→ **WHAT IS EXPECTED**
Copy out the lines of the records below, and only those lines, from the one with "ATOM 151 O O" through the one with "ATOM 156 C C", exactly as they appear.

→ **THE INPUT**
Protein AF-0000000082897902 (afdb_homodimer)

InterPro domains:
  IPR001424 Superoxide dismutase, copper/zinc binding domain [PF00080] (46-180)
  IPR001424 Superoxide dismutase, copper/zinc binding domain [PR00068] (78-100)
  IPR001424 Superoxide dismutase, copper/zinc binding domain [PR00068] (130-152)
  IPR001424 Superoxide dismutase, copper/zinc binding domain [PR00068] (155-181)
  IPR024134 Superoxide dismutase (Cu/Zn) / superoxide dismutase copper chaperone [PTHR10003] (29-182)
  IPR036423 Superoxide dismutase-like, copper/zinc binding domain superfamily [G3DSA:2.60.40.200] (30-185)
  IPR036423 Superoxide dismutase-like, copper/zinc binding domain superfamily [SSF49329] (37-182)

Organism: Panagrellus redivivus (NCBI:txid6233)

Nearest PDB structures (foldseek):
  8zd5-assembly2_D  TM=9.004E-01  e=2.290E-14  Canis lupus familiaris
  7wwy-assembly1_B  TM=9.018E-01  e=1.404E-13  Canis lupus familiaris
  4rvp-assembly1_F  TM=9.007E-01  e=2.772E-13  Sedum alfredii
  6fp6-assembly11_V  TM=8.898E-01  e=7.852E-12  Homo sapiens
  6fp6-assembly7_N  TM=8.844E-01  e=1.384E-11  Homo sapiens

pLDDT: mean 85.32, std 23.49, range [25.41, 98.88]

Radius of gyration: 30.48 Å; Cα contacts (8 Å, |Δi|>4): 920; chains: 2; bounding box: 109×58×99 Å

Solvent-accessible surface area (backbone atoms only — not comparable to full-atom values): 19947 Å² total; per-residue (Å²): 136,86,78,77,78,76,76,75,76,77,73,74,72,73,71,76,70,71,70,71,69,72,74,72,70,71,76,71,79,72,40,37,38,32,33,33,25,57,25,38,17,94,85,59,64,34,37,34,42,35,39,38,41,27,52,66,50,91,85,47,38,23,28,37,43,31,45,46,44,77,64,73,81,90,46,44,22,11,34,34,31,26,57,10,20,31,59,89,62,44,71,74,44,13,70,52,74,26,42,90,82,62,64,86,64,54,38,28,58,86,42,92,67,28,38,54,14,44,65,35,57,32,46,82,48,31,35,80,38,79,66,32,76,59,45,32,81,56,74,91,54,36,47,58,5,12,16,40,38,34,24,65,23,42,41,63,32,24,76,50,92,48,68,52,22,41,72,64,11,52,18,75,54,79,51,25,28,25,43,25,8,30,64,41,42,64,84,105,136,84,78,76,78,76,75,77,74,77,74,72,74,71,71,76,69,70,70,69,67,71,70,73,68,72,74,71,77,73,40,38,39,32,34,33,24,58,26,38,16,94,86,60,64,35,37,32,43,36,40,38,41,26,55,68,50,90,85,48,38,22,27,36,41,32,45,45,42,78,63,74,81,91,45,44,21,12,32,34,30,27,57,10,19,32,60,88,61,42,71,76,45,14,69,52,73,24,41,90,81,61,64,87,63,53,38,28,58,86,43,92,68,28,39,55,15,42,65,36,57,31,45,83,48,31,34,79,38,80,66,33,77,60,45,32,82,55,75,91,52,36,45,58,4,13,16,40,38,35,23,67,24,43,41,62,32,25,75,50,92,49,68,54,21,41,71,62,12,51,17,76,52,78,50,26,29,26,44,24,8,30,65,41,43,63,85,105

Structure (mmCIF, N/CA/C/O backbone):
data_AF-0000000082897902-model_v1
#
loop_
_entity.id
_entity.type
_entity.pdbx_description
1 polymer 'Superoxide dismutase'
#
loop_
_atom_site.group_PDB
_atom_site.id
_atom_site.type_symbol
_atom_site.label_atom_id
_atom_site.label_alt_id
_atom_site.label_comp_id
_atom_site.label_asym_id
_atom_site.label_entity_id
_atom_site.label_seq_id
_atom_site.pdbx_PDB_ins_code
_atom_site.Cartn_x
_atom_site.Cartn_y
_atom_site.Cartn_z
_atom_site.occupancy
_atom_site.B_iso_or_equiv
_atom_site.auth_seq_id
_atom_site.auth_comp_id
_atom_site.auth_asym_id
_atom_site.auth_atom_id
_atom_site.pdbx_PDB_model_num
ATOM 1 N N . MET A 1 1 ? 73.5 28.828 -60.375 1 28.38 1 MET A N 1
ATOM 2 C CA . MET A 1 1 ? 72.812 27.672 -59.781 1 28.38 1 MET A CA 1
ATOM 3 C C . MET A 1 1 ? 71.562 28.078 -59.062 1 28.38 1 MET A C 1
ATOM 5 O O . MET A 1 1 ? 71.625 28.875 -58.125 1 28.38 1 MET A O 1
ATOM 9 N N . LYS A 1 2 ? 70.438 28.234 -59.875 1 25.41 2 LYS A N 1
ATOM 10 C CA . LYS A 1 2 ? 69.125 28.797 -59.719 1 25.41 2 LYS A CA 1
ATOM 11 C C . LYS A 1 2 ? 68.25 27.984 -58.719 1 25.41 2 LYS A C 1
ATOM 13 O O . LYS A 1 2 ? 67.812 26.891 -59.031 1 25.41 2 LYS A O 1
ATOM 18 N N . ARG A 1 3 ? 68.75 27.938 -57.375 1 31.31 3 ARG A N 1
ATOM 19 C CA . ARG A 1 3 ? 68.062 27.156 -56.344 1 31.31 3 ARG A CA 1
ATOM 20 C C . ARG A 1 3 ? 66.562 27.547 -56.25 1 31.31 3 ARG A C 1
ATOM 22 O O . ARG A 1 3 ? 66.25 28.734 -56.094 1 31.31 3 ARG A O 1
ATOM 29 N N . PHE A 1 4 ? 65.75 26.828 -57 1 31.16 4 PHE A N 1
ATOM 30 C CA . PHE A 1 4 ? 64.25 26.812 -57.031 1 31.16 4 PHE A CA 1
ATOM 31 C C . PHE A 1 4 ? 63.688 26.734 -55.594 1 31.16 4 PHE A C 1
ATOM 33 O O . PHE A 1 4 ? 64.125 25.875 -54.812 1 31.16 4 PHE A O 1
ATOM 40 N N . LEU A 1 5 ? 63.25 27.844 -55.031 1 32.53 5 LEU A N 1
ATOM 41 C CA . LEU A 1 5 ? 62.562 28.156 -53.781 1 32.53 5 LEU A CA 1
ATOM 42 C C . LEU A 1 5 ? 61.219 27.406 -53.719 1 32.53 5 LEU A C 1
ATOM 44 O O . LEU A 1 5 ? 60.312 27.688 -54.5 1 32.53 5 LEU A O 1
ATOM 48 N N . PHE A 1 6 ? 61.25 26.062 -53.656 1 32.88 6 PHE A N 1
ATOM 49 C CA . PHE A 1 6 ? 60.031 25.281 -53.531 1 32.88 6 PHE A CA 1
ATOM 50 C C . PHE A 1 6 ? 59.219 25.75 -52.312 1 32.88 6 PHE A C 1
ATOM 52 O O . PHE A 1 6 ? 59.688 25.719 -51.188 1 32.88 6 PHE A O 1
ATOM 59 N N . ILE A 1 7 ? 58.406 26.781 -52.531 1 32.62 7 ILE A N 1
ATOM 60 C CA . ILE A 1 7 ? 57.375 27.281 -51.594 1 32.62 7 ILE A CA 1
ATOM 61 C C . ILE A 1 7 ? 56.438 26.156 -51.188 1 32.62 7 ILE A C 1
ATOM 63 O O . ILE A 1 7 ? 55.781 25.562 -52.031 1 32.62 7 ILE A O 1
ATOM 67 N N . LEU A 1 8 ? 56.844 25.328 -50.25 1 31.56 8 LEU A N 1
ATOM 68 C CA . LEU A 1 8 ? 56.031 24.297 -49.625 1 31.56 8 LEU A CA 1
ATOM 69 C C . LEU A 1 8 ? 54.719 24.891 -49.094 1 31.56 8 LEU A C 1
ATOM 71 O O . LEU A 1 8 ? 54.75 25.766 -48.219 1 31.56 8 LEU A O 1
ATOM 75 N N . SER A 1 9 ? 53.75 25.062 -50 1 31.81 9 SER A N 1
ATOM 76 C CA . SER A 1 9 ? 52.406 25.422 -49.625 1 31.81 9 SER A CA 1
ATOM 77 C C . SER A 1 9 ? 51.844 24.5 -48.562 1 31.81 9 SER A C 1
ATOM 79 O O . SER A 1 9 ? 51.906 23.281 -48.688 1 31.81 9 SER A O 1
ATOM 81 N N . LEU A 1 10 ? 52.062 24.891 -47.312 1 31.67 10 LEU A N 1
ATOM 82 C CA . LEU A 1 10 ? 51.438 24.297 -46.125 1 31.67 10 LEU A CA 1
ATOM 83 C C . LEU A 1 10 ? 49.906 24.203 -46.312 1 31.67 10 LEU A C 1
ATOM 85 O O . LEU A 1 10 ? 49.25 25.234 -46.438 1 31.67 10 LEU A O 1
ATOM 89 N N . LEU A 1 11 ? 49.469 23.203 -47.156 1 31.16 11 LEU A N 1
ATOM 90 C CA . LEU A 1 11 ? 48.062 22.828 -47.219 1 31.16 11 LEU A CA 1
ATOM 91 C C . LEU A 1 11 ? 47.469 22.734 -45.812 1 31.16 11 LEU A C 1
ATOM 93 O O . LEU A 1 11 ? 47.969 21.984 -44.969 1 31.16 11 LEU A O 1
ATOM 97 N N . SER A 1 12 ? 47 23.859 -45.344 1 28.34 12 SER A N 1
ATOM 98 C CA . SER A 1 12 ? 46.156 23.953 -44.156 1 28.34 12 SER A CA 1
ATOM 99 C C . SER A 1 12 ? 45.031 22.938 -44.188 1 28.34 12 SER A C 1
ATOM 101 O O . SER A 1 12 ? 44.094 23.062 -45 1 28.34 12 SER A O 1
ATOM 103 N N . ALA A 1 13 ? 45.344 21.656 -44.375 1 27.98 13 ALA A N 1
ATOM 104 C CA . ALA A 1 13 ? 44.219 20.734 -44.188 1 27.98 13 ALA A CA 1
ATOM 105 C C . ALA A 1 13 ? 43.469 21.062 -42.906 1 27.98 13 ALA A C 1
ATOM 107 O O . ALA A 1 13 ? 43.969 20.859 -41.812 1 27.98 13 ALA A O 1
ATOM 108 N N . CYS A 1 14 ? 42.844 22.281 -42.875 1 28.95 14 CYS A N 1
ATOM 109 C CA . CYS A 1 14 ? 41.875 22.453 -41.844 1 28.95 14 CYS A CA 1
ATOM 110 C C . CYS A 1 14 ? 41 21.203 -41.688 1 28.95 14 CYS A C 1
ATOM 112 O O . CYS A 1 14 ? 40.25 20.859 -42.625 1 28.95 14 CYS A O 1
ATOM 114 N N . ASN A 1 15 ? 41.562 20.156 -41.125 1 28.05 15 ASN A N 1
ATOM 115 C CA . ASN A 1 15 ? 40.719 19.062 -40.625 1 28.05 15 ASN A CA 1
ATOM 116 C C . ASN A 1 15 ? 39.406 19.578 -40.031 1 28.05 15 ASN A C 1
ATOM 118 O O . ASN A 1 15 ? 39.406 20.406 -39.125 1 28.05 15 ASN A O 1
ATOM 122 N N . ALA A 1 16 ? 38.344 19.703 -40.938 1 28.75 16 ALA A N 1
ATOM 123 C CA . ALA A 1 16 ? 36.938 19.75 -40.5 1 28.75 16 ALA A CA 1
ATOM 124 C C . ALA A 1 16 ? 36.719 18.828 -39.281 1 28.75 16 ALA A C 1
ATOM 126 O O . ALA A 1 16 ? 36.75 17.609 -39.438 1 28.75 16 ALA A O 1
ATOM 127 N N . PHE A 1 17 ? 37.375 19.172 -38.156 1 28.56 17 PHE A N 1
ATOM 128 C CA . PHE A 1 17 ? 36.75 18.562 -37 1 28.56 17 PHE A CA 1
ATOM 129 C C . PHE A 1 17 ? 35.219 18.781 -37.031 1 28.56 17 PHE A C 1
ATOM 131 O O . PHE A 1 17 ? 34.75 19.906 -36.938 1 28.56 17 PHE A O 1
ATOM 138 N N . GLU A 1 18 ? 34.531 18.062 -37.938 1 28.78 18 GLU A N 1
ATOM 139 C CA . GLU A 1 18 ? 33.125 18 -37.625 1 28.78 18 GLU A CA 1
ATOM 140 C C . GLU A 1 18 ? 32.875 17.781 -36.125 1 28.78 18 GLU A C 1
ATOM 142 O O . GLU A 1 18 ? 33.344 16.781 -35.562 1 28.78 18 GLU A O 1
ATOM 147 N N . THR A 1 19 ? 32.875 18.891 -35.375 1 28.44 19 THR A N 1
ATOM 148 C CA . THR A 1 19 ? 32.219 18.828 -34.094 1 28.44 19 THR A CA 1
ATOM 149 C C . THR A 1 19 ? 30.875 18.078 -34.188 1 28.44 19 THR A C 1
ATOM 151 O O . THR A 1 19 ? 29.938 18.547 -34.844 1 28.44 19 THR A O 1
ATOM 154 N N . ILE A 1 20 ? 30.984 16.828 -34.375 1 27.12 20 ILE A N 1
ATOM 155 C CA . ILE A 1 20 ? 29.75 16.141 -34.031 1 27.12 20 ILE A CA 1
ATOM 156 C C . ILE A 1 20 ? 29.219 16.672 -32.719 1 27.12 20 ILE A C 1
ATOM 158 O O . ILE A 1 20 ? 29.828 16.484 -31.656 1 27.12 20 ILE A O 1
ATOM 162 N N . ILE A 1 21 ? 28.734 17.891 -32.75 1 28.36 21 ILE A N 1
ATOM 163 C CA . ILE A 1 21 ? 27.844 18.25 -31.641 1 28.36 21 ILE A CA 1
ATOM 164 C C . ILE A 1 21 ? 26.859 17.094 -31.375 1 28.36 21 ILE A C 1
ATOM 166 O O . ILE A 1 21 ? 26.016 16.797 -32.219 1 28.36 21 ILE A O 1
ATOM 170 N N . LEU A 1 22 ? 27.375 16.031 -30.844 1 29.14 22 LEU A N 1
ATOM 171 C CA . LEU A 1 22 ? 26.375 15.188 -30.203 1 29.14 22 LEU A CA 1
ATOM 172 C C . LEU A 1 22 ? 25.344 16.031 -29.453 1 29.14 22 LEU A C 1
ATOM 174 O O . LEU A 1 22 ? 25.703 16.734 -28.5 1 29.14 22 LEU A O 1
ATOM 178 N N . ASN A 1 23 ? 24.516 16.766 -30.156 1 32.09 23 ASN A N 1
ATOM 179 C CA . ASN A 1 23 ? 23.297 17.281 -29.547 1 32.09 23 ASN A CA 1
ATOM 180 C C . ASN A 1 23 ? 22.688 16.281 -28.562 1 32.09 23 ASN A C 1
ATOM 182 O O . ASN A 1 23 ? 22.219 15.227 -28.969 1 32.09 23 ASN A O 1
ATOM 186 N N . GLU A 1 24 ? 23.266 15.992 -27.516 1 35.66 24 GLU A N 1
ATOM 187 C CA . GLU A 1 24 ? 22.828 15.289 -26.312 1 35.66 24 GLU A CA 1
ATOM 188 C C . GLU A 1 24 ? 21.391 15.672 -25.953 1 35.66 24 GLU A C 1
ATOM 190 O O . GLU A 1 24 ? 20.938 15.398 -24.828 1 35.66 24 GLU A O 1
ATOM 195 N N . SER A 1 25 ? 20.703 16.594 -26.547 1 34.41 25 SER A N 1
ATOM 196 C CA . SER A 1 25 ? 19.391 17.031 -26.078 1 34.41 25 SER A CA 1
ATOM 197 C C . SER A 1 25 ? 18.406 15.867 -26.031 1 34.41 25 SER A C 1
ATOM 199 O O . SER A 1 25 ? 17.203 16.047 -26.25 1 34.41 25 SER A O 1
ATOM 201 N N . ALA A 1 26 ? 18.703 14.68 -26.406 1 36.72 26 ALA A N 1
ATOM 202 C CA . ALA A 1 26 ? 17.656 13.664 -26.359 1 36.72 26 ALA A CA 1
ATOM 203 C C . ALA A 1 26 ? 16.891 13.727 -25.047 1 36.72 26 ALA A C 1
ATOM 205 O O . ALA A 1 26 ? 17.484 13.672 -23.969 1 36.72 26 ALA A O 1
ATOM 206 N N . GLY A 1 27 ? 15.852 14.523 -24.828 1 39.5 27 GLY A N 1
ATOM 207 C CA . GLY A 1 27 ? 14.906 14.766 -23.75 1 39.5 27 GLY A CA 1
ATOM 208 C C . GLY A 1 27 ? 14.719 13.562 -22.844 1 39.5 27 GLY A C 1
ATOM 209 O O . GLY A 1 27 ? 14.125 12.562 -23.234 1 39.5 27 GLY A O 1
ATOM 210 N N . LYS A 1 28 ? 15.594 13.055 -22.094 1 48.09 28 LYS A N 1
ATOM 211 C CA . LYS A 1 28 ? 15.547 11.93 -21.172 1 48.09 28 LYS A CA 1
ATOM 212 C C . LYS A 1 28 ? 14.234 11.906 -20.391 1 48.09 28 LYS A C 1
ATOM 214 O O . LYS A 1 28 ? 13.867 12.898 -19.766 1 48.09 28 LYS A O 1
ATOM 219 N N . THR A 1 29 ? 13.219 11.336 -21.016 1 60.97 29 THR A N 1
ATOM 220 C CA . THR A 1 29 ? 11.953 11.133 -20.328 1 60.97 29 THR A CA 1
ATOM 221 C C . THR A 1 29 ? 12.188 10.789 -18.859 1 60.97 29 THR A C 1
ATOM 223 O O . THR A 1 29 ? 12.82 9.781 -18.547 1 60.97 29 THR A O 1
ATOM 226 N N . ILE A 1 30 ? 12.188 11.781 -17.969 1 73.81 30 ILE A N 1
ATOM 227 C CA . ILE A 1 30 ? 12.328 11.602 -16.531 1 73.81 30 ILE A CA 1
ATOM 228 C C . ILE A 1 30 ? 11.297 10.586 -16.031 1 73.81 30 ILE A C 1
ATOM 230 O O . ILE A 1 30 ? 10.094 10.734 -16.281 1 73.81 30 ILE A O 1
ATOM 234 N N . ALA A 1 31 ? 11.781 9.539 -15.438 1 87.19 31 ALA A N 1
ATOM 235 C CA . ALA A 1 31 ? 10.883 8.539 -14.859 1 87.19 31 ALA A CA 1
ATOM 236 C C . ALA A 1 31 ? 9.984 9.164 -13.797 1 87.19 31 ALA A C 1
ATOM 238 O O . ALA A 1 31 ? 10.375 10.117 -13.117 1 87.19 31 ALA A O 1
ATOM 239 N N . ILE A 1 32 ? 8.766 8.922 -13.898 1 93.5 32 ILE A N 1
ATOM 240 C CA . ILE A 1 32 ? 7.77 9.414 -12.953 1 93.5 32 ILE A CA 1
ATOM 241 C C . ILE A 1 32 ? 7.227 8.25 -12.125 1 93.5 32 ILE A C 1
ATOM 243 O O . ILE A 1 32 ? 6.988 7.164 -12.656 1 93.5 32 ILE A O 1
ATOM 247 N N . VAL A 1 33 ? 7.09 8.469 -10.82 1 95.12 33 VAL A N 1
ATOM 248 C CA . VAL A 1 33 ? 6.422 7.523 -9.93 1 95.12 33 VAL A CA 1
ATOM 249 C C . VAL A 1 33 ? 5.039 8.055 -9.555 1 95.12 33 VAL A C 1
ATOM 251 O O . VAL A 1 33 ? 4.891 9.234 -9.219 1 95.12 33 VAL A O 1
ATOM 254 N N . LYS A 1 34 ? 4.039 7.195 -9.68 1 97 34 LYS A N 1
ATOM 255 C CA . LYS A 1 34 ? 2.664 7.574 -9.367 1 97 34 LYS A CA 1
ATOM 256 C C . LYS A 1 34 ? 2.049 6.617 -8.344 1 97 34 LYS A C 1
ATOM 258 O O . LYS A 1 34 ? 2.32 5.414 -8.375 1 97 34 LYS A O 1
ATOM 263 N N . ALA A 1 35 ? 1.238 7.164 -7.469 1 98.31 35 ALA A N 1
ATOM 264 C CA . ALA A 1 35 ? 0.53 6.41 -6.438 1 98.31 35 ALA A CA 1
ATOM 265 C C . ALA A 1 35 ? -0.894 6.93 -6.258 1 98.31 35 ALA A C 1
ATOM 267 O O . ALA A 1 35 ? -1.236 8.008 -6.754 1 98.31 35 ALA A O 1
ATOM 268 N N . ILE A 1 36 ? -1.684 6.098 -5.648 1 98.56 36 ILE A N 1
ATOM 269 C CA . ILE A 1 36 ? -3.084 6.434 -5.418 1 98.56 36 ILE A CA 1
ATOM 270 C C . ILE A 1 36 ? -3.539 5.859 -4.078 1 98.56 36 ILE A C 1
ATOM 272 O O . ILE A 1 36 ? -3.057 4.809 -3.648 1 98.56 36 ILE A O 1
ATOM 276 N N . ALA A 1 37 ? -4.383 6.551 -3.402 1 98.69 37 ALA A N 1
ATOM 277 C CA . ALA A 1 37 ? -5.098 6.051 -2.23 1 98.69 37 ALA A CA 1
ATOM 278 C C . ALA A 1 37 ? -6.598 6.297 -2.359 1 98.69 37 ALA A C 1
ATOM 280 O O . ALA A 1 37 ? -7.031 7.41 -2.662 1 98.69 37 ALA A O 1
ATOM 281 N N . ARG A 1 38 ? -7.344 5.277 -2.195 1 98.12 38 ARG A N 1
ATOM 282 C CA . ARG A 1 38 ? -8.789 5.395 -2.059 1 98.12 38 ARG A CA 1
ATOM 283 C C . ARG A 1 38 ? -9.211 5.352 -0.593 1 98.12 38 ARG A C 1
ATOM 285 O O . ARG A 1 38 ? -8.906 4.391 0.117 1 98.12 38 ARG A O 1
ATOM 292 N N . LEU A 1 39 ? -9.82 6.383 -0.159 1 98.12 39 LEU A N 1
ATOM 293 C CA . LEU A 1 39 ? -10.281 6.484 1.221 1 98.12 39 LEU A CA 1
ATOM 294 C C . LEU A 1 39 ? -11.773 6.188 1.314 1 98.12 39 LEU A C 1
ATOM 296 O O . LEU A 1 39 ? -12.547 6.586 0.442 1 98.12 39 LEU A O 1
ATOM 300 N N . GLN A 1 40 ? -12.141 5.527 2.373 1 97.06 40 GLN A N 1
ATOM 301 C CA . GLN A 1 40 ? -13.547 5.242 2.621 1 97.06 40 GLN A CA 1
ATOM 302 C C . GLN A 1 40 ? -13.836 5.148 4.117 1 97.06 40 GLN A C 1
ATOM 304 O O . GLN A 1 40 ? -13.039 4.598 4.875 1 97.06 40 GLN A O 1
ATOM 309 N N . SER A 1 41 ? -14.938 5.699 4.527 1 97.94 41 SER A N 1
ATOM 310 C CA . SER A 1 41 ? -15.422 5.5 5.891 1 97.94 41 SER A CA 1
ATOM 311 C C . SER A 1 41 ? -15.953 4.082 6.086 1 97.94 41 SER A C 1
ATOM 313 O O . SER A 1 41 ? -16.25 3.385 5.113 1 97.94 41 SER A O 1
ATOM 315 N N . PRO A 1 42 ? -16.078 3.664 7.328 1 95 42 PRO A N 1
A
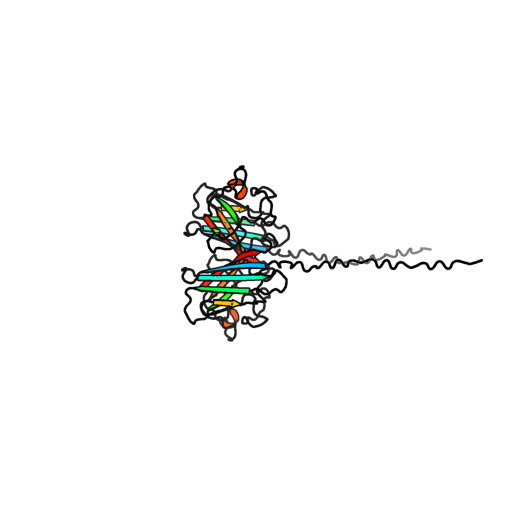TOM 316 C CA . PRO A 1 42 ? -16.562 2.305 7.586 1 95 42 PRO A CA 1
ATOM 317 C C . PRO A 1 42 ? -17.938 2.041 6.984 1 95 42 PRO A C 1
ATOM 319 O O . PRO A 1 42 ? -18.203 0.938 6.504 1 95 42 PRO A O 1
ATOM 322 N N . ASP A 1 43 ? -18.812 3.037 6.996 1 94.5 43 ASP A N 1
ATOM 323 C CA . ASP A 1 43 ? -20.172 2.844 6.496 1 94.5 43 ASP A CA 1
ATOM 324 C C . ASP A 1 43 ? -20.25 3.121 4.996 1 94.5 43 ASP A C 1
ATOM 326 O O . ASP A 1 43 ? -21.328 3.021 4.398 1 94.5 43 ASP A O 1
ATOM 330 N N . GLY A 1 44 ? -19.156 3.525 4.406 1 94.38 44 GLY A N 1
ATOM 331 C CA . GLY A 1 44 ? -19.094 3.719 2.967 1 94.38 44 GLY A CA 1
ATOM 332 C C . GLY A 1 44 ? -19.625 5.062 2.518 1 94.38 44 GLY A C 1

→ **TASK RESULT**
ATOM 151 O O . THR A 1 19 ? 29.938 18.547 -34.844 1 28.44 19 THR A O 1
ATOM 154 N N . ILE A 1 20 ? 30.984 16.828 -34.375 1 27.12 20 ILE A N 1
ATOM 155 C CA . ILE A 1 20 ? 29.75 16.141 -34.031 1 27.12 20 ILE A CA 1
ATOM 156 C C . ILE A 1 20 ? 29.219 16.672 -32.719 1 27.12 20 ILE A C 1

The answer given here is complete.